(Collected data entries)
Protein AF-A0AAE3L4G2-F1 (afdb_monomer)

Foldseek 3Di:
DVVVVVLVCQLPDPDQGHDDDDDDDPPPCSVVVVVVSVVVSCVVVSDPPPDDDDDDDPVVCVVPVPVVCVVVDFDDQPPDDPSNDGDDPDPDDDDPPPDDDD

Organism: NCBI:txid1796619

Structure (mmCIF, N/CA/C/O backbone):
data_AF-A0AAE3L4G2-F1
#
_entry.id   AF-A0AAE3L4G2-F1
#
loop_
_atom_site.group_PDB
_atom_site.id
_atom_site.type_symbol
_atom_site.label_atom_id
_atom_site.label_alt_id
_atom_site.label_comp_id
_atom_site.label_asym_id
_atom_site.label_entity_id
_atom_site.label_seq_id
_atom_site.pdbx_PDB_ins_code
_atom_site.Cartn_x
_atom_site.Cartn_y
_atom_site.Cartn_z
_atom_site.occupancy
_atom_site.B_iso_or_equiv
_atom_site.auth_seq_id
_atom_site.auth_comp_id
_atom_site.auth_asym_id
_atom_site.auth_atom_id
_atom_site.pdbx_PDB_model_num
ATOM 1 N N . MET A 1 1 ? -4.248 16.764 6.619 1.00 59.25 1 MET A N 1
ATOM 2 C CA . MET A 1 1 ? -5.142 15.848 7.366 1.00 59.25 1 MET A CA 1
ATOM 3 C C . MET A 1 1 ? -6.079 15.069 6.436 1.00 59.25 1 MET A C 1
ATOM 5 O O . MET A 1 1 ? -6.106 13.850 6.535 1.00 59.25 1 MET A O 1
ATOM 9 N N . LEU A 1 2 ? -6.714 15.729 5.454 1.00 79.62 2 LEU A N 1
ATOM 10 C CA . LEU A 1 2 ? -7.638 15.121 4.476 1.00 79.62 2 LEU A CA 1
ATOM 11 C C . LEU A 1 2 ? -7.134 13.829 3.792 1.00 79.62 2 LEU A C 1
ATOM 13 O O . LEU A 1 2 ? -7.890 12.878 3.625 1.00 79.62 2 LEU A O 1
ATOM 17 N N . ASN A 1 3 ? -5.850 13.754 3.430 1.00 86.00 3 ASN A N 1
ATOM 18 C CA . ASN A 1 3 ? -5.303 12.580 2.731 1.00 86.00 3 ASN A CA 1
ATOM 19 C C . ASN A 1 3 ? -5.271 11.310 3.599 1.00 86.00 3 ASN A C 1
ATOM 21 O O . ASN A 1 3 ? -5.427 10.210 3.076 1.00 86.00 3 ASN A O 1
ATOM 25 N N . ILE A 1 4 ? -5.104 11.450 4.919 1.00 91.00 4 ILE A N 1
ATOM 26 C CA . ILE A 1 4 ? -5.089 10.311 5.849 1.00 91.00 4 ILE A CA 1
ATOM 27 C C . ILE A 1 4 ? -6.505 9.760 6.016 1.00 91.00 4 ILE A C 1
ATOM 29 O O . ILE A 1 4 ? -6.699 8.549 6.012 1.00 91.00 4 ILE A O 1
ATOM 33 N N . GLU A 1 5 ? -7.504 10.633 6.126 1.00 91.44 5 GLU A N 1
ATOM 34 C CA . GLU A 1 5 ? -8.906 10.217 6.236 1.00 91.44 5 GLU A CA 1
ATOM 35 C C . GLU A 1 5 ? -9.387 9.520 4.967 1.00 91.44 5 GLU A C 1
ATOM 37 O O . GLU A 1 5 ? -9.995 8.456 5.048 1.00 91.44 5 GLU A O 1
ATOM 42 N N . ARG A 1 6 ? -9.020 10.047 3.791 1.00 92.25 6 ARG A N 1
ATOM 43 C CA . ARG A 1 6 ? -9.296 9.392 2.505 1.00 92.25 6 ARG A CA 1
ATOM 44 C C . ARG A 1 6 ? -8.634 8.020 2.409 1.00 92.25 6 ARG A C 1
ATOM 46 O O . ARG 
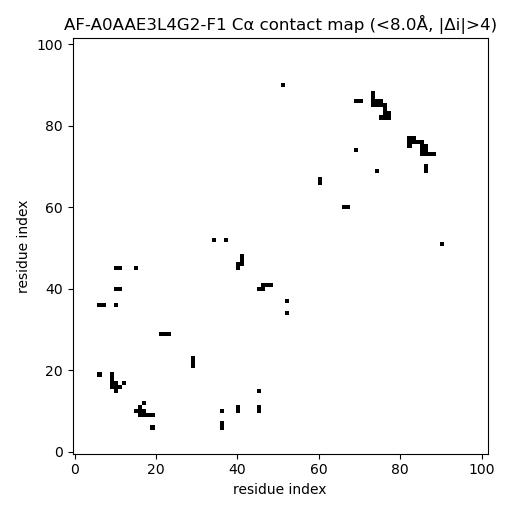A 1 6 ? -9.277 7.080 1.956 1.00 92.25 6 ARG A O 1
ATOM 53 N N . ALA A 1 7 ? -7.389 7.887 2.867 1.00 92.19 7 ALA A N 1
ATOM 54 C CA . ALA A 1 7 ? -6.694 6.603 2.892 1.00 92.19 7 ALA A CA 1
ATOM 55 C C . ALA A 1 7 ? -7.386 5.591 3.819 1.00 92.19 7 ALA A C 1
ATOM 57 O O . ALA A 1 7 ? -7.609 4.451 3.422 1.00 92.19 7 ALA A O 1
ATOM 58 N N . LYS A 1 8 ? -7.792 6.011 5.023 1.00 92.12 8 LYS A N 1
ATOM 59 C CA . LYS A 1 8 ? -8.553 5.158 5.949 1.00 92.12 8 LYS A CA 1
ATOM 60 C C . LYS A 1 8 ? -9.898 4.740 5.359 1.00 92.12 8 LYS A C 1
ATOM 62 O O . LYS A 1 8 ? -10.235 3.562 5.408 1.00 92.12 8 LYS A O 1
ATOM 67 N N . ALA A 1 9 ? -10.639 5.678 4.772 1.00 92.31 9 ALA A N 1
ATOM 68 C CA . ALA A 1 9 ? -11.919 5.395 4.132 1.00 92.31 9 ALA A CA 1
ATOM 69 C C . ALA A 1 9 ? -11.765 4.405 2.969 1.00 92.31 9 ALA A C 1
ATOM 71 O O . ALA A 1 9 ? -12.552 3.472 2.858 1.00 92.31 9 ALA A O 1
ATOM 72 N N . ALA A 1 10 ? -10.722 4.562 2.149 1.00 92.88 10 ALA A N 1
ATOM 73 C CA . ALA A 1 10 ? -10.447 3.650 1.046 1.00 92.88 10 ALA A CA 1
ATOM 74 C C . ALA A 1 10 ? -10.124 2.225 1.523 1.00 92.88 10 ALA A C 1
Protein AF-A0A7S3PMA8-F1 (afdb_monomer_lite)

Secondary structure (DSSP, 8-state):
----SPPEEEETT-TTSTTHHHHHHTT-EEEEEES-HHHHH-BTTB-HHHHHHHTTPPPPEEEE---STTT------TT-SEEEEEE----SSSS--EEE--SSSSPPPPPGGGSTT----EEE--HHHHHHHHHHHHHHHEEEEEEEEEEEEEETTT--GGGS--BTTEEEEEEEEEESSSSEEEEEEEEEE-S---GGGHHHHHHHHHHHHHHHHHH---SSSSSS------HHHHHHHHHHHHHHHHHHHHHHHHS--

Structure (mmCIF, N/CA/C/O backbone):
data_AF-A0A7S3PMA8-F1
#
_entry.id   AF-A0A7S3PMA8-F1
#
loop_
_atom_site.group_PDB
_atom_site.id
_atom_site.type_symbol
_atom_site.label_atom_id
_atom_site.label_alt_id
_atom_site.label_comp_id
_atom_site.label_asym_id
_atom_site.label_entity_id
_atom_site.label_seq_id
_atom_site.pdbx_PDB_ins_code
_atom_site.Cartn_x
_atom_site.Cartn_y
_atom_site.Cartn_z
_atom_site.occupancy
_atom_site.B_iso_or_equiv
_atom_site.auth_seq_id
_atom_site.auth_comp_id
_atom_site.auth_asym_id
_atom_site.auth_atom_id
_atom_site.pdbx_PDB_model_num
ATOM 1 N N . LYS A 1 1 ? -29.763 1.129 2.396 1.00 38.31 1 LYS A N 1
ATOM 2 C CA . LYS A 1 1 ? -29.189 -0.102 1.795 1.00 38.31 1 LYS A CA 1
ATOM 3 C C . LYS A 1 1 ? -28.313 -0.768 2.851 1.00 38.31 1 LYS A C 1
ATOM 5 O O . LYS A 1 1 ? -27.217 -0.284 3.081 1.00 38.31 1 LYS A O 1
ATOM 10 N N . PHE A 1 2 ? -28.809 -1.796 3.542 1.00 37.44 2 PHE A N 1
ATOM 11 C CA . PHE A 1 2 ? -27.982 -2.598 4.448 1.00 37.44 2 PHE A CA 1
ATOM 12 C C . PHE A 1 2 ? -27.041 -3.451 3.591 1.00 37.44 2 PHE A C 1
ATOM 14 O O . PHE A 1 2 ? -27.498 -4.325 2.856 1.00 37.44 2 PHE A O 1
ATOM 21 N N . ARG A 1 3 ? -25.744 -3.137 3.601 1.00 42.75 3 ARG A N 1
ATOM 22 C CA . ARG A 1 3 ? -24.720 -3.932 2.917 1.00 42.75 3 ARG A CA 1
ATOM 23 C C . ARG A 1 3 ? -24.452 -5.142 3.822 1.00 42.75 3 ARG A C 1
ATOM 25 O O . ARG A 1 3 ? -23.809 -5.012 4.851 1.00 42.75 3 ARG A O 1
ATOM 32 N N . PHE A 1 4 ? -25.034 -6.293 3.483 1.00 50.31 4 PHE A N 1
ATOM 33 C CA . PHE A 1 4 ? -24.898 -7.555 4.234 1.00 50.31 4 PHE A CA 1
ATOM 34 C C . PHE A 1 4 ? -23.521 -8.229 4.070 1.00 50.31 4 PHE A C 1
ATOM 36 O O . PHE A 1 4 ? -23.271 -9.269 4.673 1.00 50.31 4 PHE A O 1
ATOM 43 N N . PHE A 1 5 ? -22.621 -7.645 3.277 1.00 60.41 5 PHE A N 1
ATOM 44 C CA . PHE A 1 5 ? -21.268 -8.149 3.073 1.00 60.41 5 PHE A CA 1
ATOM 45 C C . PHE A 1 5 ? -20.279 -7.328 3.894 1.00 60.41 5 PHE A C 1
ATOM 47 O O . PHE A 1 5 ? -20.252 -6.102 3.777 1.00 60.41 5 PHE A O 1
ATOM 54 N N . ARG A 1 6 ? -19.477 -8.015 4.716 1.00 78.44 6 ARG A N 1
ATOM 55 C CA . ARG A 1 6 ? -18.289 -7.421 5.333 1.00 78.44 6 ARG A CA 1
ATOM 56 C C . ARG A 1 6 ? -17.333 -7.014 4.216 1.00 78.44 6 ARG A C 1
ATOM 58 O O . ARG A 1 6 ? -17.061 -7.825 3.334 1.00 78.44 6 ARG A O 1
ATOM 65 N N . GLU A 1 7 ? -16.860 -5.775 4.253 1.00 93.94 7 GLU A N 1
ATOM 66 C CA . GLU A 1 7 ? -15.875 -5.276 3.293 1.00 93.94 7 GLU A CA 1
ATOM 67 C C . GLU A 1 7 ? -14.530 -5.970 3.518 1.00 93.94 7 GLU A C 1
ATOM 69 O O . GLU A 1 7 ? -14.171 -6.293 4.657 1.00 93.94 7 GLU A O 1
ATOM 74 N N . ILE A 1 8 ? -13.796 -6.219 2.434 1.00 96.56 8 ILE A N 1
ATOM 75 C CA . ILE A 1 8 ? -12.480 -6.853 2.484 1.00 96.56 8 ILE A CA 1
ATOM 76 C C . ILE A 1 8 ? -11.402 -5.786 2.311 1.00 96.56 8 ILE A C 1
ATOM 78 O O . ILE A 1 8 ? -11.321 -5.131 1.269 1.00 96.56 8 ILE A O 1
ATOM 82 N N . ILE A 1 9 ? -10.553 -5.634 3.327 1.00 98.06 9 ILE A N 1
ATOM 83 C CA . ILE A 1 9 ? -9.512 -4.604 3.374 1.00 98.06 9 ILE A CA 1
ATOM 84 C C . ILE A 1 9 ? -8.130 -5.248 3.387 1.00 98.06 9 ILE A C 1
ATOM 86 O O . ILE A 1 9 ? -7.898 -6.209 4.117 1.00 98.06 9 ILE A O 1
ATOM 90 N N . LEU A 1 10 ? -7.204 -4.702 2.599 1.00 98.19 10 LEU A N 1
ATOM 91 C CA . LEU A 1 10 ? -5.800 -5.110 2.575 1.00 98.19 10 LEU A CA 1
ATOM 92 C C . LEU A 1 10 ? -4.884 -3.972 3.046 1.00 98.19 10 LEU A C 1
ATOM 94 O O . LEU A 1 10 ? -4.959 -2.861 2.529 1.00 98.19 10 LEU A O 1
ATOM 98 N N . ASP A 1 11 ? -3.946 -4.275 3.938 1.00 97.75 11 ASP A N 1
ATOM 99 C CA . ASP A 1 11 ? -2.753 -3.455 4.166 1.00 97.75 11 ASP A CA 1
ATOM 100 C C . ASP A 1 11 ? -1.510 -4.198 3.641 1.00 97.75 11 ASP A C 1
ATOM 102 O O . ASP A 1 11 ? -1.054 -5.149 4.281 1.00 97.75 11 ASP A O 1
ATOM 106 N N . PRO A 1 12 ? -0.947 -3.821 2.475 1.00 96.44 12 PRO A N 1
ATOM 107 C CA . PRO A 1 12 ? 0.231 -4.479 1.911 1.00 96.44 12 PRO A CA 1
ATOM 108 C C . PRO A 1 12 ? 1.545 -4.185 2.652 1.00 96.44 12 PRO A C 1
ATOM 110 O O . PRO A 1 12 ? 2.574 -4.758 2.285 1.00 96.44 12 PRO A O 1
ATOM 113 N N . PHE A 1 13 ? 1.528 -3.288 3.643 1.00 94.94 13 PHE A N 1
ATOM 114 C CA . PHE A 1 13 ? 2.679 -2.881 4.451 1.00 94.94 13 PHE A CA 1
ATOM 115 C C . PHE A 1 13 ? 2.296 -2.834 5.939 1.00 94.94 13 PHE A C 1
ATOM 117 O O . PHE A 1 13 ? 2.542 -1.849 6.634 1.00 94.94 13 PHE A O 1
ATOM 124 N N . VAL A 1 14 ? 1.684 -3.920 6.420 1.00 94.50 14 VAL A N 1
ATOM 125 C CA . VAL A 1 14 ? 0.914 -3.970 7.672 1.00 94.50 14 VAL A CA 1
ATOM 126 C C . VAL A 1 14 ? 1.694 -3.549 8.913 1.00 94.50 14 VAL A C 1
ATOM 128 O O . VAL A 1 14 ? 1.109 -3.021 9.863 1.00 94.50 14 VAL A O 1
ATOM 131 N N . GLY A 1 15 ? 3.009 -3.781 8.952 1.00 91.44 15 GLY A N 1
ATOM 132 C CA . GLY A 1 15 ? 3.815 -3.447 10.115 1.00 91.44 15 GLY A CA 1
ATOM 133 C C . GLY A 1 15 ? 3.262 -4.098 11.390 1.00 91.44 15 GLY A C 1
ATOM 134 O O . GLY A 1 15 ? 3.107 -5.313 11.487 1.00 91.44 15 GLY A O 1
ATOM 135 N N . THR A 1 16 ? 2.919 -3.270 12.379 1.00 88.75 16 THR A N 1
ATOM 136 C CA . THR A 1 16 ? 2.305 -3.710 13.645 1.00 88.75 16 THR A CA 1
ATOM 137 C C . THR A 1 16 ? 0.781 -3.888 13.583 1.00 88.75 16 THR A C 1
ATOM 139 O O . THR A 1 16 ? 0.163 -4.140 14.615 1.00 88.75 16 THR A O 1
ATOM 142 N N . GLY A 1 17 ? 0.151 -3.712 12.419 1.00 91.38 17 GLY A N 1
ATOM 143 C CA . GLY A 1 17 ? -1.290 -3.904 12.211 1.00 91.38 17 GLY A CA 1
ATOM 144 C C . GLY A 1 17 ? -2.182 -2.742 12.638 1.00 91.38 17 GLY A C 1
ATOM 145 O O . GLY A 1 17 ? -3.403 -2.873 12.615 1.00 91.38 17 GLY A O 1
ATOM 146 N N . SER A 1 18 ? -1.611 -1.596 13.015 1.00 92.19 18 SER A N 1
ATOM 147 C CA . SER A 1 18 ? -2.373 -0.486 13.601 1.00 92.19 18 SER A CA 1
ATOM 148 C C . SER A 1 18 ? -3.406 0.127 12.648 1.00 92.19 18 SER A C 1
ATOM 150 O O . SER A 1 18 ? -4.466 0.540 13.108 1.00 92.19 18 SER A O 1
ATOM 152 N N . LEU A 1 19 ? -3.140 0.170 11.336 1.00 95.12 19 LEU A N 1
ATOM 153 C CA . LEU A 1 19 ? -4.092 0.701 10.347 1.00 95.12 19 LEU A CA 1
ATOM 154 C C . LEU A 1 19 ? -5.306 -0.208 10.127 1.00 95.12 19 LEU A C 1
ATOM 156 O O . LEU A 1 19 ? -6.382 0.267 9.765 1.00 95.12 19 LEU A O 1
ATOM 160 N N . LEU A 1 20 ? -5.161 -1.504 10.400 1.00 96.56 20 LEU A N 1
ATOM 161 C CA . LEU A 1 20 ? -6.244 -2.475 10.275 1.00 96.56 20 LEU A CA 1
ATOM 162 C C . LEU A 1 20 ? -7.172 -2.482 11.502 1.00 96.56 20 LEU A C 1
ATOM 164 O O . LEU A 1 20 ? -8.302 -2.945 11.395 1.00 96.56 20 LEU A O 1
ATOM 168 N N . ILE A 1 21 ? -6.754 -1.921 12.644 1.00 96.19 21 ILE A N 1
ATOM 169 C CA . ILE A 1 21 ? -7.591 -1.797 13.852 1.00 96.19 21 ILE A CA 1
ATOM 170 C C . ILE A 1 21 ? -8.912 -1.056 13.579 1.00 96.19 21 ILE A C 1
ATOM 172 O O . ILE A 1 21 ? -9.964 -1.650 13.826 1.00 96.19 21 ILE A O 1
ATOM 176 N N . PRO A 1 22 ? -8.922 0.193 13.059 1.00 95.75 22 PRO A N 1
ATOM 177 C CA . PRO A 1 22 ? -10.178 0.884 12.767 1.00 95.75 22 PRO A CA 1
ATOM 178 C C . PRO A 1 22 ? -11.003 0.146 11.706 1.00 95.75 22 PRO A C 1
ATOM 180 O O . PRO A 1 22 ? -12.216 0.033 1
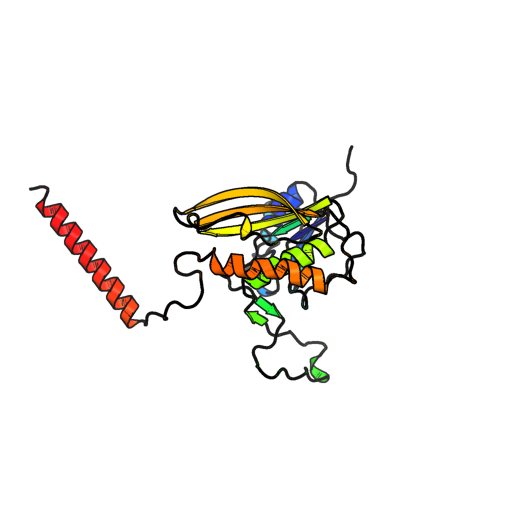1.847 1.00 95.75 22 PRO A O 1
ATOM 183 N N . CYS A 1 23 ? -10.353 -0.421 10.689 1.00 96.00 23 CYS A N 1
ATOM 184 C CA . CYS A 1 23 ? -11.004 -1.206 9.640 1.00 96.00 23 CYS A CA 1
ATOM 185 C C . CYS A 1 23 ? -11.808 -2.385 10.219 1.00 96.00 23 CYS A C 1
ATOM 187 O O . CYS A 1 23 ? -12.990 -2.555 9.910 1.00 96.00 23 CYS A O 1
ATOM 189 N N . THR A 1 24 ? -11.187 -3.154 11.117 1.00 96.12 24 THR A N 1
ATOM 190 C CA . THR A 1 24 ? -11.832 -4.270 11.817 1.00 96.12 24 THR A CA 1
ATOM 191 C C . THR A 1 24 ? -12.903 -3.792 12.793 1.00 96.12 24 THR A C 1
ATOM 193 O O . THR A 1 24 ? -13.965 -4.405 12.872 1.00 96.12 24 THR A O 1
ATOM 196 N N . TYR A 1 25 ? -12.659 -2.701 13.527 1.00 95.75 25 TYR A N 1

→ YOUR INSTRUCTIONS: When the word "Protein" shows up in a line of the entries, pull that line out.

→ SOLUTION FOR THIS TASK:
Protein AF-A0AAE3L4G2-F1 (afdb_monomer)
Protein AF-A0A7S3PMA8-F1 (afdb_monomer_lite)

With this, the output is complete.